Poor buoyancy control can also result in drowning, without AGE, and other problems. In fact, buoyancy control is the hardest diving skill to learn, and the easiest to forget. Diving occasionally over the last couple of years it always takes me two or three dives to reacquire the excellent buoyancy control I used to have as a cave, drysuit, rebreather diver. Buoyancy control problems nearly killed me once and were a major factor in the diving death of a good friend. It’s such a critical skill that I will devote my next column to the subject.
The DAN diving fatalities workshop also recommended that divers “follow established training guidelines”. Divers should know how to deal with entanglement problems and they should always carry “a sharp and functional cutting tool on every dive”. They should “learn to avoid uncontrolled ascents” and “practice out-of-air drills”. Over 500 divers have died in caves and therefore the following recommendation should be no surprise. “Never go into an overhead environment unless properly trained and equipped – not even a little way and not even with a guide”.
They also recommend that you “complete a skills refresher course at least once per year or more often if you lack confidence in the currency of your skills”. This becomes even more important if you have logged only a few dives or if it has been a long time since you last dived on a regular basis. Finally, “complete only dives that are well within both your fitness and your skill limitations”.

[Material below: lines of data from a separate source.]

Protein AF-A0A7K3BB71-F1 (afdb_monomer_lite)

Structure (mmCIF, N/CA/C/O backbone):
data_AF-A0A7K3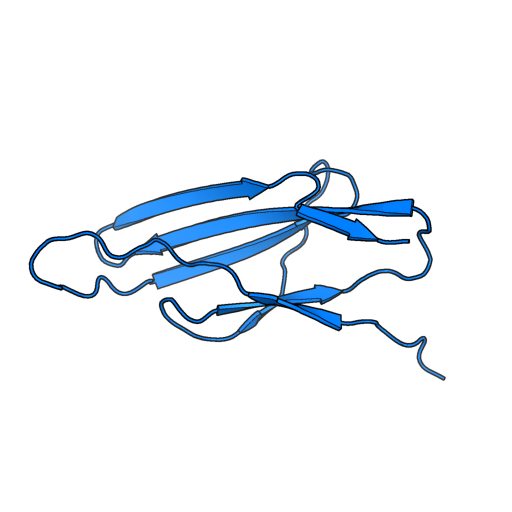BB71-F1
#
_entry.id   AF-A0A7K3BB71-F1
#
loop_
_atom_site.group_PDB
_atom_site.id
_atom_site.type_symbol
_atom_site.label_atom_id
_atom_site.label_alt_id
_atom_site.label_comp_id
_atom_site.label_asym_id
_atom_site.label_entity_id
_atom_site.label_seq_id
_atom_site.pdbx_PDB_ins_code
_atom_site.Cartn_x
_atom_site.Cartn_y
_atom_site.Cartn_z
_atom_site.occupancy
_atom_site.B_iso_or_equiv
_atom_site.auth_seq_id
_atom_site.auth_comp_id
_atom_site.auth_asym_id
_atom_site.auth_atom_id
_atom_site.pdbx_PDB_model_num
ATOM 1 N N . MET A 1 1 ? 17.452 -21.881 -6.324 1.00 31.61 1 MET A N 1
ATOM 2 C CA . MET A 1 1 ? 17.989 -20.515 -6.158 1.00 31.61 1 MET A CA 1
ATOM 3 C C . MET A 1 1 ? 16.858 -19.549 -6.458 1.00 31.61 1 MET A C 1
ATOM 5 O O . MET A 1 1 ? 16.503 -19.389 -7.616 1.00 31.61 1 MET A O 1
ATOM 9 N N . GLU A 1 2 ? 16.191 -19.034 -5.428 1.00 36.47 2 GLU A N 1
ATOM 10 C CA . GLU A 1 2 ? 15.070 -18.102 -5.598 1.00 36.47 2 GLU A CA 1
ATOM 11 C C . GLU A 1 2 ? 15.649 -16.685 -5.779 1.00 36.47 2 GLU A C 1
ATOM 13 O O . GLU A 1 2 ? 16.483 -16.290 -4.961 1.00 36.47 2 GLU A O 1
ATOM 18 N N . PRO A 1 3 ? 15.305 -15.930 -6.841 1.00 42.25 3 PRO A N 1
ATOM 19 C CA 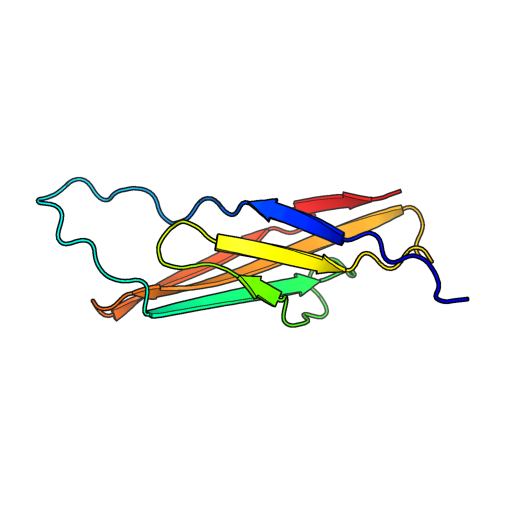. PRO A 1 3 ? 15.815 -14.573 -7.010 1.00 42.25 3 PRO A CA 1
ATOM 20 C C . PRO A 1 3 ? 15.380 -13.725 -5.811 1.00 42.25 3 PRO A C 1
ATOM 22 O O . PRO A 1 3 ? 14.190 -13.637 -5.512 1.00 42.25 3 PRO A O 1
ATOM 25 N N . GLY A 1 4 ? 16.355 -13.144 -5.104 1.00 42.19 4 GLY A N 1
ATOM 26 C CA . GLY A 1 4 ? 16.128 -12.391 -3.873 1.00 42.19 4 GLY A CA 1
ATOM 27 C C . GLY A 1 4 ? 15.074 -11.309 -4.083 1.00 42.19 4 GLY A C 1
ATOM 28 O O . GLY A 1 4 ? 15.240 -10.424 -4.913 1.00 42.19 4 GLY A O 1
ATOM 29 N N . ARG A 1 5 ? 13.962 -11.384 -3.357 1.00 54.59 5 ARG A N 1
ATOM 30 C CA . ARG A 1 5 ? 12.899 -10.373 -3.367 1.00 54.59 5 ARG A CA 1
ATOM 31 C C . ARG A 1 5 ? 13.275 -9.313 -2.343 1.00 54.59 5 ARG A C 1
ATOM 33 O O . ARG A 1 5 ? 13.512 -9.665 -1.191 1.00 54.59 5 ARG A O 1
ATOM 40 N N . ASP A 1 6 ? 13.412 -8.056 -2.761 1.00 57.91 6 ASP A N 1
ATOM 41 C CA . ASP A 1 6 ? 13.572 -6.968 -1.793 1.00 57.91 6 ASP A CA 1
ATOM 42 C C . ASP A 1 6 ? 12.184 -6.512 -1.340 1.00 57.91 6 ASP A C 1
ATOM 44 O O . ASP A 1 6 ? 11.333 -6.190 -2.173 1.00 57.91 6 ASP A O 1
ATOM 48 N N . ARG A 1 7 ? 11.928 -6.587 -0.032 1.00 59.59 7 ARG A N 1
ATOM 49 C CA . ARG A 1 7 ? 10.633 -6.255 0.573 1.00 59.59 7 ARG A CA 1
ATOM 50 C C . ARG A 1 7 ? 10.807 -5.004 1.409 1.00 59.59 7 ARG A C 1
ATOM 52 O O . ARG A 1 7 ? 11.384 -5.071 2.493 1.00 59.59 7 ARG A O 1
ATOM 59 N N . THR A 1 8 ? 10.247 -3.894 0.948 1.00 63.75 8 THR A N 1
ATOM 60 C CA . THR A 1 8 ? 10.332 -2.625 1.676 1.00 63.75 8 THR A CA 1
ATOM 61 C C . THR A 1 8 ? 9.078 -2.437 2.530 1.00 63.75 8 THR A C 1
ATOM 63 O O . THR A 1 8 ? 7.977 -2.325 1.984 1.00 63.75 8 THR A O 1
ATOM 66 N N . PRO A 1 9 ? 9.189 -2.418 3.872 1.00 58.75 9 PRO A N 1
ATOM 67 C CA . PRO A 1 9 ? 8.054 -2.114 4.729 1.00 58.75 9 PRO A CA 1
ATOM 68 C C . PRO A 1 9 ? 7.756 -0.613 4.680 1.00 58.75 9 PRO A C 1
ATOM 70 O O . PRO A 1 9 ? 8.574 0.203 5.103 1.00 58.75 9 PRO A O 1
ATOM 73 N N . LEU A 1 10 ? 6.561 -0.242 4.219 1.00 64.50 10 LEU A N 1
ATOM 74 C CA . LEU A 1 10 ? 6.102 1.145 4.249 1.00 64.50 10 LEU A CA 1
ATOM 75 C C . LEU A 1 10 ? 5.147 1.365 5.415 1.00 64.50 10 LEU A C 1
ATOM 77 O O . LEU A 1 10 ? 4.189 0.612 5.635 1.00 64.50 10 LEU A O 1
ATOM 81 N N . ARG A 1 11 ? 5.417 2.425 6.177 1.00 62.09 11 ARG A N 1
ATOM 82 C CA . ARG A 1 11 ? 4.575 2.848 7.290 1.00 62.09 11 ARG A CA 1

The bottom line is that dive fatalities are relatively uncommon, and the vast majority of them could have been avoided with a few simple precautions. I have been involved in quite a few diving fatality investigations. Lawsuits usually result from a lack of information and a belief that if something bad happens, it must be someone else’s fault. In most accidents almost always it is the victim who is at fault.
Keep fit, keep healthy, and dive within your limits to reduce your risk of dying while diving to an absolute minimum.